William Strachey's ‘A True Reportory of the Wracke and
Redemption of Sir Thomas Gates, Knight’, an eyewitness report of the real-life
shipwreck of the Sea Venture in 1609 on the island of Bermuda while sailing towards
Virginia, is considered by most critics to be one of Shakespeare's primary
sources because of certain verbal, plot and thematic similarities. It has been
identified as Shakespeare's "main authority" for The Tempest, and critics
say Shakespeare "surely drew" on the account for specific passages in
the play.
There has, however, been some scepticism about the alleged
influence of the play. Kenneth Muir argued that although "there is little
doubt that Shakespeare had read ... William Strachey's True Reportory" and
other accounts, "the extent of the verbal echoes of the Bermuda pamphlets
has, I think, been exaggerated. There is hardly a shipwreck in history or
fiction which does not mention splitting, in which the ship is not lightened of
its cargo, in which the passengers do not give themselves up for lost, in which
north winds are not sharp, and in which no one gets to shore by clinging to
wreckage," and goes on to say that "Strachey's account of the
shipwreck is blended with memories of Saint Paul's, in which too not a hair."
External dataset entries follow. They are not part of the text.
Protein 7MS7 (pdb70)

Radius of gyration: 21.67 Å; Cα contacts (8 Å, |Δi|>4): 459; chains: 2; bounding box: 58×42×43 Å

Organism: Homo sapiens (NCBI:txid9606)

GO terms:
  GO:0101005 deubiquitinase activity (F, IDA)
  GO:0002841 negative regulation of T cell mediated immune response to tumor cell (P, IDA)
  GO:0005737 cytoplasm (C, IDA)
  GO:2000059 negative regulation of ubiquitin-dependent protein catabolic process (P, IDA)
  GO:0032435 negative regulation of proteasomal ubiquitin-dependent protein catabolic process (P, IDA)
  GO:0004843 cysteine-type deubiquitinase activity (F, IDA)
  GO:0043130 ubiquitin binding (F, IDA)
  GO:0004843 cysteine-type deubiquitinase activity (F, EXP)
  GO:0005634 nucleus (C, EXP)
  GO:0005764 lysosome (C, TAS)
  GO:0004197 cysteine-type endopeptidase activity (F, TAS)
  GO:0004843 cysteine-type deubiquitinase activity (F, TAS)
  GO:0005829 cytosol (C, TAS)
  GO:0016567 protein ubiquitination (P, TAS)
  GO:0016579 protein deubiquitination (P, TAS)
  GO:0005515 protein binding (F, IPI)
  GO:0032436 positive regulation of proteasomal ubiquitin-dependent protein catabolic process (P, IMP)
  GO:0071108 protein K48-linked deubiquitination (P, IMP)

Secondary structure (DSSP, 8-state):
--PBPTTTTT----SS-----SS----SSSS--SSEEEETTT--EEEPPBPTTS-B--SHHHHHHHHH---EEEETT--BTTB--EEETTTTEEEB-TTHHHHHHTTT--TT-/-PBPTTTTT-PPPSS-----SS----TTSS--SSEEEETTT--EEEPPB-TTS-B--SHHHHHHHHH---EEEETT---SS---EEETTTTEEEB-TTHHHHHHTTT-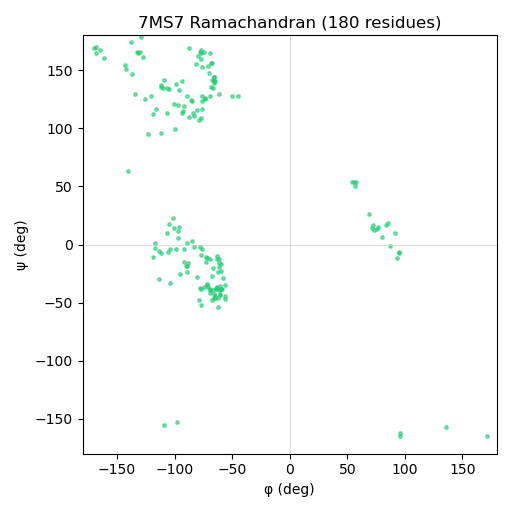-TTS--

B-factor: mean 22.74, std 9.09, range [11.48, 67.55]

Nearest PDB structures (foldseek):
  2g43-assembly1_A  TM=1.001E+00  e=5.289E-23  Homo sapiens
  7ms6-assembly1_A  TM=9.988E-01  e=3.320E-23  Homo sapiens
  3ihp-assembly2_B  TM=9.911E-01  e=6.626E-22  Homo sapiens
  6dxh-assembly1_A  TM=9.560E-01  e=4.751E-22  Homo sapiens
  2l80-assembly1_A  TM=8.294E-01  e=2.014E-14  Homo sapiens

Solvent-accessible surface area: 13090 Å² total; per-residue (Å²): 193,104,137,90,2,140,30,0,192,88,27,75,36,82,128,146,54,60,214,9,61,120,29,36,44,87,0,83,109,29,122,38,150,87,34,3,28,0,6,0,7,45,9,25,26,10,0,5,83,116,125,222,123,51,56,41,0,52,44,35,7,11,79,45,47,163,151,51,44,61,15,0,1,0,63,13,67,36,42,59,84,143,18,22,45,2,41,0,30,79,58,98,84,47,9,90,5,88,33,14,55,86,8,0,70,52,1,54,23,91,22,134,111,160,152,87,3,149,32,1,188,87,28,81,39,83,121,151,54,60,101,10,61,64,7,42,27,79,0,84,131,27,124,42,142,136,39,3,33,0,6,0,8,40,9,25,21,4,0,4,84,138,112,206,101,74,58,42,6,53,31,32,6,27,81,31,56,204,140,45,46,60,15,0,1,0,64,12,50,35,7,62,88,147,22,25,45,2,27,0,21,67,58,99,86,44,6,87,12,102,31,13,65,120,9,0,64,55,2,55,10,71,25,141,98,28,136

Foldseek 3Di:
DFAADPCQPPPAADPPAAQDDLADDAAPVDGHRAQWKQQLRHRHTHWDDQDPVRDTDDCGVVVVCVVPVSFKIFHRPQQAPVAGFIGGNVVGGTHDRPCVCVSVVSNVDRSPD/DAADPCQPVPAADPPAAQDDQADDAQPVDGDRAQWKQQLRHRHIHWFCQDPVRDGDPHGVVVVCVVPVRFKIFGAPQQAQVATFIGGRVVRDTHDRPCVCVSNVSNVDDSHRHD

InterPro domains:
  IPR001394 Peptidase C19, ubiquitin carboxyl-terminal hydrolase [PF00443] (326-853)
  IPR001607 Zinc finger, UBP-type [PF02148] (199-271)
  IPR001607 Zinc finger, UBP-type [PS50271] (175-283)
  IPR001607 Zinc finger, UBP-type [SM00290] (198-253)
  IPR009060 UBA-like superfamily [SSF46934] (710-767)
  IPR013083 Zinc finger, RING/FYVE/PHD-type [G3DSA:3.30.40.10] (1-109)
  IPR013083 Zinc finger, RING/FYVE/PHD-type [G3DSA:3.30.40.10] (110-156)
  IPR013083 Zinc finger, RING/FYVE/PHD-type [G3DSA:3.30.40.10] (163-270)
  IPR015940 Ubiquitin-associated domain [PF00627] (656-691)
  IPR015940 Ubiquitin-associated domain [PF00627] (724-759)
  IPR015940 Ubiquitin-associated domain [PS50030] (654-695)
  IPR015940 Ubiquitin-associated domain [PS50030] (722-762)
  IPR015940 Ubiquitin-associated domain [SM00165] (656-694)
  IPR015940 Ubiquitin-associated domain [SM00165] (724-761)
  IPR016652 Ubiquitinyl hydrolase [PIRSF016308] (16-856)
  IPR018200 Ubiquitin specific protease, conserved site [PS00972] (327-342)
  IPR018200 Ubiquitin specific protease, conserved site [PS00973] (801-819)
  IPR028889 Ubiquitin specific protease UPS, catalytic domain [PS50235] (326-856)
  IPR038765 Papain-like cysteine peptidase superfamily [SSF54001] (322-856)
  IPR041432 Ubiquitinyl hydrolase, variant UBP zinc finger [PF17807] (16-79)

Structure (mmCIF, N/CA/C/O backbone):
data_7MS7
#
_entry.id   7MS7
#
_cell.length_a   61.556
_cell.length_b   84.870
_cell.length_c   59.542
_cell.angle_alpha   90.000
_cell.angle_beta   98.860
_cell.angle_gamma   90.000
#
_symmetry.space_group_name_H-M   'C 1 2 1'
#
loop_
_entity.id
_entity.type
_entity.pdbx_description
1 polymer 'Ubiquitin carboxyl-terminal hydrolase 5'
2 non-polymer 'ZINC ION'
3 non-polymer N-{5-[4-(4-chlorophenyl)piperidine-1-sulfonyl]pyridine-2-carbonyl}glycine
4 non-polymer 1,2-ETHANEDIOL
5 non-polymer 'ACETATE ION'
6 water water
#
loop_
_atom_site.group_PDB
_atom_site.id
_atom_site.type_symbol
_atom_site.label_atom_id
_atom_site.label_alt_id
_atom_site.label_comp_id
_atom_site.label_asym_id
_atom_site.label_entity_id
_atom_site.label_seq_id
_atom_site.pdbx_PDB_ins_code
_atom_site.Cartn_x
_atom_site.Cartn_y
_atom_site.Cartn_z
_atom_site.occupancy
_atom_site.B_iso_or_equiv
_atom_site.auth_seq_id
_atom_site.auth_comp_id
_atom_site.auth_asym_id
_atom_site.auth_atom_id
_atom_site.pdbx_PDB_model_num
ATOM 1 N N . VAL A 1 4 ? 19.167 28.882 -19.896 1.00 42.89 173 VAL A N 1
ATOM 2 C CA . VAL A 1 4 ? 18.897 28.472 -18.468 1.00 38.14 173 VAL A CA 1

Gonzalo's description of his ideal society thematically and
verbally echoes Montaigne's essay ‘Of the Canibales’, Caliban being a play on the word cannibal. Montaigne praises the society of the Caribbean natives: ‘It is a nation ...
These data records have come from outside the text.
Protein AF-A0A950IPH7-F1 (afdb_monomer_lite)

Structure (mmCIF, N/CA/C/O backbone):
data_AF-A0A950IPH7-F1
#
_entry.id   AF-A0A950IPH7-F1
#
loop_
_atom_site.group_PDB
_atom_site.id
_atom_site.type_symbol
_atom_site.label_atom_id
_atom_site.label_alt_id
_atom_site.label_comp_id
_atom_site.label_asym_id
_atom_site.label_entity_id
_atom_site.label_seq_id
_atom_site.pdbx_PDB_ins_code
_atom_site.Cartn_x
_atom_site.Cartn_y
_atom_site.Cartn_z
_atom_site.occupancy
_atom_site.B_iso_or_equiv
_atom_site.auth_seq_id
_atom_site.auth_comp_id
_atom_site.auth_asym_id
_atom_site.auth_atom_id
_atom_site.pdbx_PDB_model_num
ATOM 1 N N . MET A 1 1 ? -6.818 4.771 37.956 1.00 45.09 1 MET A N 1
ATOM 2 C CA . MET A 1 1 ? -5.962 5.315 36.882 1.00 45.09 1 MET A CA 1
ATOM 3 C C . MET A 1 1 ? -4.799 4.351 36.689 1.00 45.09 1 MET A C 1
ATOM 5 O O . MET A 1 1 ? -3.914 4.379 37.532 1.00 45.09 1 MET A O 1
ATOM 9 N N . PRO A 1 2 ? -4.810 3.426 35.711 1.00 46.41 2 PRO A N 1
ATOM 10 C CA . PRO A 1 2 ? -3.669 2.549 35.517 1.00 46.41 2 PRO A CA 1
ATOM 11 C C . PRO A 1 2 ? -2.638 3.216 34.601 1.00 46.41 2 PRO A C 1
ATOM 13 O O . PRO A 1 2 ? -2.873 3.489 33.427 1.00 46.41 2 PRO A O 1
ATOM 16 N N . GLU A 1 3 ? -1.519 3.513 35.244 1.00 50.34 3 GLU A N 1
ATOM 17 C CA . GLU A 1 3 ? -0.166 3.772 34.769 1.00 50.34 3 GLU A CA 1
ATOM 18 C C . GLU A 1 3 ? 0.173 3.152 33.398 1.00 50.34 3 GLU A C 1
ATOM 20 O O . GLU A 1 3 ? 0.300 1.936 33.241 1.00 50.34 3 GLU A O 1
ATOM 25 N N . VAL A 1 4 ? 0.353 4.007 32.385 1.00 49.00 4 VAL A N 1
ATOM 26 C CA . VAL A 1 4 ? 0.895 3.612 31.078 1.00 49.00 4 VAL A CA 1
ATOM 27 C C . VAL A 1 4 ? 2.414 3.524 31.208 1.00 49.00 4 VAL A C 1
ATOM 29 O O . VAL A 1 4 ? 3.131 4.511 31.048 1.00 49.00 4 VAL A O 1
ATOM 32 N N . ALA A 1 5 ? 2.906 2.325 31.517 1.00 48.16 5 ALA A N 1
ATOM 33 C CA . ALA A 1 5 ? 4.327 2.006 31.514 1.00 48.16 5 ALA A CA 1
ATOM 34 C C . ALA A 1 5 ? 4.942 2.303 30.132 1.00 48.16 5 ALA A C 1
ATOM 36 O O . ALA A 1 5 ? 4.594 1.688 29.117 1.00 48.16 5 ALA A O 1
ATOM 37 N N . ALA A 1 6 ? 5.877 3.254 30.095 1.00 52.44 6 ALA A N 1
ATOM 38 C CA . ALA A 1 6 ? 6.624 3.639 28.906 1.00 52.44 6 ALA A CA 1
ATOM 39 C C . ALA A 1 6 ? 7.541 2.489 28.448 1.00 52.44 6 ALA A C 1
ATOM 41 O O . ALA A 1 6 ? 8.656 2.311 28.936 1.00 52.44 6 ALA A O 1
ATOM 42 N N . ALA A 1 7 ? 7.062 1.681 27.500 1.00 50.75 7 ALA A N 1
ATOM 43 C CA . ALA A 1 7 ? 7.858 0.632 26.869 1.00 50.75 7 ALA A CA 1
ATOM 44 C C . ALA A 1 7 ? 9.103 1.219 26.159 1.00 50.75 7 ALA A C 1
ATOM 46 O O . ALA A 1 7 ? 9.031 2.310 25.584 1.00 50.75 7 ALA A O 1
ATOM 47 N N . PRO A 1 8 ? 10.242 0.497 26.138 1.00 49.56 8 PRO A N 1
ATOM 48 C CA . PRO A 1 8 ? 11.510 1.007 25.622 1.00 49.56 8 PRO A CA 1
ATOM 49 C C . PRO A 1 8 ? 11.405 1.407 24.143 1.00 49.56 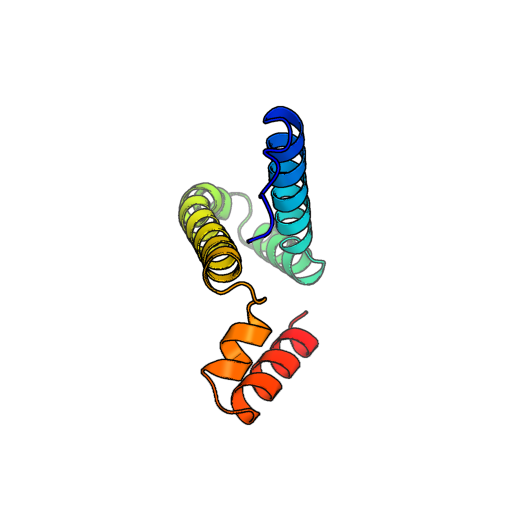8 PRO A C 1
ATOM 51 O O . PRO A 1 8 ? 10.976 0.623 23.293 1.00 49.56 8 PRO A O 1
ATOM 54 N N . ARG A 1 9 ? 11.861 2.627 23.832 1.00 59.84 9 ARG A N 1
ATOM 55 C CA . ARG A 1 9 ? 11.737 3.330 22.537 1.00 59.84 9 ARG A CA 1
ATOM 56 C C . ARG A 1 9 ? 12.106 2.482 21.305 1.00 59.84 9 ARG A C 1
ATOM 58 O O . ARG A 1 9 ? 11.478 2.625 20.262 1.00 59.84 9 ARG A O 1
ATOM 65 N N . LYS A 1 10 ? 13.072 1.558 21.425 1.00 57.66 10 LYS A N 1
ATOM 66 C CA . LYS A 1 10 ? 13.510 0.663 20.332 1.00 57.66 10 LYS A CA 1
ATOM 67 C C . LYS A 1 10 ? 12.494 -0.431 19.977 1.00 57.66 10 LYS A C 1
ATOM 69 O O . LYS A 1 10 ? 12.344 -0.753 18.802 1.00 57.66 10 LYS A O 1
ATOM 74 N N . ARG A 1 11 ? 11.758 -0.969 20.959 1.00 60.94 11 ARG A N 1
ATOM 75 C CA . ARG A 1 11 ? 10.733 -2.007 20.728 1.00 60.94 11 ARG A CA 1
ATOM 76 C C . ARG A 1 11 ? 9.528 -1.445 19.975 1.00 60.94 11 ARG A C 1
ATOM 78 O O . ARG A 1 11 ? 8.935 -2.142 19.159 1.00 60.94 11 ARG A O 1
ATOM 85 N N . ASN A 1 12 ? 9.215 -0.171 20.204 1.00 69.50 12 ASN A N 1
ATOM 86 C CA . ASN A 1 12 ? 8.132 0.518 19.505 1.00 69.50 12 ASN A CA 1
ATOM 87 C C . ASN A 1 12 ? 8.483 0.796 18.037 1.00 69.50 12 ASN A C 1
ATOM 89 O O . ASN A 1 12 ? 7.627 0.620 17.183 1.00 69.50 12 ASN A O 1
ATOM 93 N N . LEU A 1 13 ? 9.737 1.141 17.722 1.00 74.69 13 LEU A N 1
ATOM 94 C CA . LEU A 1 13 ? 10.169 1.370 16.336 1.00 74.69 13 LEU A CA 1
ATOM 95 C C . LEU A 1 13 ? 10.134 0.091 15.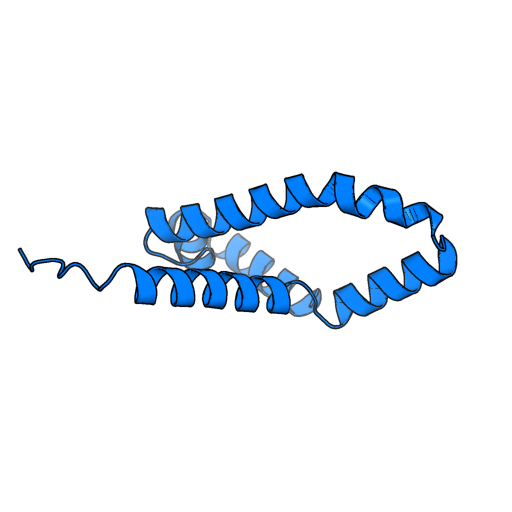493 1.00 74.69 13 LEU A C 1
ATOM 97 O O . LEU A 1 13 ? 9.551 0.097 14.416 1.00 74.69 13 LEU A O 1
ATOM 101 N N . LEU A 1 14 ? 10.683 -1.016 16.004 1.00 78.94 14 LEU A N 1
ATOM 102 C CA . LEU A 1 14 ? 10.628 -2.321 15.331 1.00 78.94 14 LEU A CA 1
ATOM 103 C C . LEU A 1 14 ? 9.185 -2.776 15.094 1.00 78.94 14 LEU A C 1
ATOM 105 O O . LEU A 1 14 ? 8.863 -3.296 14.032 1.00 78.94 14 LEU A O 1
ATOM 109 N N . ARG A 1 15 ? 8.300 -2.533 16.068 1.00 76.69 15 ARG A N 1
ATOM 110 C CA . ARG A 1 15 ? 6.880 -2.862 15.949 1.00 76.69 15 ARG A CA 1
ATOM 111 C C . ARG A 1 15 ? 6.165 -1.977 14.928 1.00 76.69 15 ARG A C 1
ATOM 113 O O . ARG A 1 15 ? 5.370 -2.500 14.160 1.00 76.69 15 ARG A O 1
ATOM 120 N N . SER A 1 16 ? 6.457 -0.678 14.886 1.00 76.88 16 SER A N 1
ATOM 121 C CA . SER A 1 16 ? 5.893 0.240 13.888 1.00 76.88 16 SER A CA 1
ATOM 122 C C . SER A 1 16 ? 6.375 -0.076 12.473 1.00 76.88 16 SER A C 1
ATOM 124 O O . SER A 1 16 ? 5.571 -0.063 11.548 1.00 76.88 16 SER A O 1
ATOM 126 N N . VAL A 1 17 ? 7.659 -0.407 12.303 1.00 79.75 17 VAL A N 1
ATOM 127 C CA . VAL A 1 17 ? 8.213 -0.843 11.011 1.00 79.75 17 VAL A CA 1
ATOM 128 C C . VAL A 1 17 ? 7.616 -2.189 10.600 1.00 79.75 17 VAL A C 1
ATOM 130 O O . VAL A 1 17 ? 7.224 -2.341 9.451 1.00 79.75 17 VAL A O 1
ATOM 133 N N . GLY A 1 18 ? 7.467 -3.132 11.535 1.00 80.81 18 GLY A N 1
ATOM 134 C CA . GLY A 1 18 ? 6.804 -4.413 11.285 1.00 80.81 18 GLY A CA 1
ATOM 135 C C . GLY A 1 18 ? 5.336 -4.256 10.881 1.00 80.81 18 GLY A C 1
ATOM 136 O O . GLY A 1 18 ? 4.902 -4.878 9.921 1.00 80.81 18 GLY A O 1
ATOM 137 N N . LEU A 1 19 ? 4.585 -3.377 11.551 1.00 80.44 19 LEU A N 1
ATOM 138 C CA . LEU A 1 19 ? 3.211 -3.030 11.168 1.00 80.44 19 LEU A CA 1
ATOM 139 C C . LEU A 1 19 ? 3.152 -2.384 9.779 1.00 80.44 19 LEU A C 1
ATOM 141 O O . LEU A 1 19 ? 2.280 -2.735 8.994 1.00 80.44 19 LEU A O 1
ATOM 145 N N . GLY A 1 20 ? 4.082 -1.481 9.459 1.00 81.31 20 GLY A N 1
ATOM 146 C CA . GLY A 1 20 ? 4.186 -0.883 8.126 1.00 81.31 20 GLY A CA 1
ATOM 147 C C . GLY A 1 20 ? 4.491 -1.913 7.036 1.00 81.31 20 GLY A C 1
ATOM 148 O O . GLY A 1 20 ? 3.860 -1.884 5.988 1.00 81.31 20 GLY A O 1
ATOM 149 N N . LEU A 1 21 ? 5.396 -2.858 7.309 1.00 82.88 21 LEU A N 1
ATOM 150 C CA . LEU A 1 21 ? 5.728 -3.972 6.415 1.00 82.88 21 LEU A CA 1
ATOM 151 C C . LEU A 1 21 ? 4.537 -4.900 6.171 1.00 82.88 21 LEU A C 1
ATOM 153 O O . LEU A 1 21 ? 4.304 -5.283 5.034 1.00 82.88 21 LEU A O 1
ATOM 157 N N . ILE A 1 22 ? 3.777 -5.241 7.216 1.00 84.56 22 ILE A N 1
ATOM 158 C CA . ILE A 1 22 ? 2.578 -6.081 7.088 1.00 84.56 22 ILE A CA 1
ATOM 159 C C . ILE A 1 22 ? 1.510 -5.364 6.258 1.00 84.56 22 ILE A C 1
ATOM 161 O O . ILE A 1 22 ? 0.917 -5.978 5.382 1.00 84.56 22 ILE A O 1
ATOM 165 N N . THR A 1 23 ? 1.284 -4.072 6.507 1.00 83.19 23 THR A N 1
ATOM 166 C CA . THR A 1 23 ? 0.328 -3.276 5.726 1.00 83.19 23 THR A CA 1
ATOM 167 C C . THR A 1 23 ? 0.762 -3.150 4.269 1.00 83.19 23 THR A C 1
ATOM 169 O O . THR A 1 23 ? -0.078 -3.272 3.392 1.00 83.19 23 THR A O 1
ATOM 172 N N . GLY A 1 24 ? 2.056 -2.948 4.003 1.00 81.00 24 GLY A N 1
ATOM 173 C CA . GLY A 1 24 ? 2.582 -2.916 2.637 1.00 81.00 24 GLY A CA 1
ATOM 174 C C . GLY A 1 24 ? 2.434 -4.262 1.931 1.00 81.00 24 GLY A C 1
ATOM 175 O O . GLY A 1 24 ? 1.906 -4.321 0.834 1.00 81.00 24 GLY A O 1
ATOM 176 N N . ALA A 1 25 ? 2.797 -5.360 2.598 1.00 83.25 25 ALA A N 1
ATOM 177 C CA . ALA A 1 25 ? 2.630 -6.704 2.046 1.00 83.25 25 ALA A CA 1
ATOM 178 C C . ALA A 1 25 ? 1.157 -7.095 1.823 1.00 83.25 25 ALA A C 1
ATOM 180 O O . ALA A 1 25 ? 0.884 -7.987 1.030 1.00 83.25 25 ALA A O 1
ATOM 181 N N . ALA A 1 26 ? 0.220 -6.460 2.531 1.00 82.50 26 ALA A N 1
ATOM 182 C CA . ALA A 1 26 ? -1.212 -6.654 2.327 1.00 82.50 26 ALA A CA 1
ATOM 183 C C . ALA A 1 26 ? -1.782 -5.836 1.153 1.00 82.50 26 ALA A C 1
ATOM 185 O O . ALA A 1 26 ? -2.865 -6.169 0.689 1.00 82.50 26 ALA A O 1
ATOM 186 N N . ASP A 1 27 ? -1.089 -4.784 0.702 1.00 82.12 27 ASP A N 1
ATOM 187 C CA . ASP A 1 27 ? -1.491 -3.951 -0.447 1.00 82.12 27 ASP A CA 1
ATOM 188 C C . ASP A 1 27 ? -1.144 -4.627 -1.792 1.00 82.12 27 ASP A C 1
ATOM 190 O O . ASP A 1 27 ? -1.817 -4.413 -2.796 1.00 82.12 27 ASP A O 1
ATOM 194 N N . ASP A 1 28 ? -0.128 -5.499 -1.802 1.00 85.38 28 ASP A N 1
ATOM 195 C CA . ASP A 1 28 ? 0.341 -6.249 -2.977 1.00 85.38 28 ASP A CA 1
ATOM 196 C C . ASP A 1 28 ? -0.306 -7.653 -3.082 1.00 85.38 28 ASP A C 1
ATOM 198 O O . ASP A 1 28 ? 0.373 -8.684 -3.027 1.00 85.38 28 ASP A O 1
ATOM 202 N N . ASP A 1 29 ? -1.634 -7.719 -3.222 1.00 84.88 29 ASP A N 1
ATOM 203 C CA . ASP A 1 29 ? -2.373 -8.979 -3.415 1.00 84.88 29 ASP A CA 1
ATOM 204 C C . ASP A 1 29 ? -2.286 -9.544 -4.860 1.00 84.88 29 ASP A C 1
ATOM 206 O O . ASP A 1 29 ? -1.790 -8.905 -5.793 1.00 84.88 29 ASP A O 1
ATOM 210 N N . CYS A 1 30 ? -2.749 -10.789 -5.079 1.00 84.75 30 CYS A N 1
ATOM 211 C CA . CYS A 1 30 ? -2.711 -11.442 -6.402 1.00 84.75 30 CYS A CA 1
ATOM 212 C C . CYS A 1 30 ? -3.450 -10.638 -7.490 1.00 84.75 30 CYS A C 1
ATOM 214 O O . CYS A 1 30 ? -3.063 -10.691 -8.662 1.00 84.75 30 CYS A O 1
ATOM 216 N N . SER A 1 31 ? -4.501 -9.908 -7.109 1.00 85.06 31 SER A N 1
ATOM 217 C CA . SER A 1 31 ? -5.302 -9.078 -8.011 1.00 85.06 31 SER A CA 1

that hath no kinde of traffike, no knowledge of Letters, no intelligence of
numbers, no name of magistrate, nor of politike superioritie; no use of
service, of riches, or of poverty; no contracts, no successions, no dividences,
no occupation but idle; no respect of kinred, but common, no apparrell but
naturall, no manuring of lands, no use of wine, corne, or mettle. The very
words that import lying, falsehood, treason, dissimulation, covetousnes, envie,
detraction, and pardon, were never heard of amongst them.’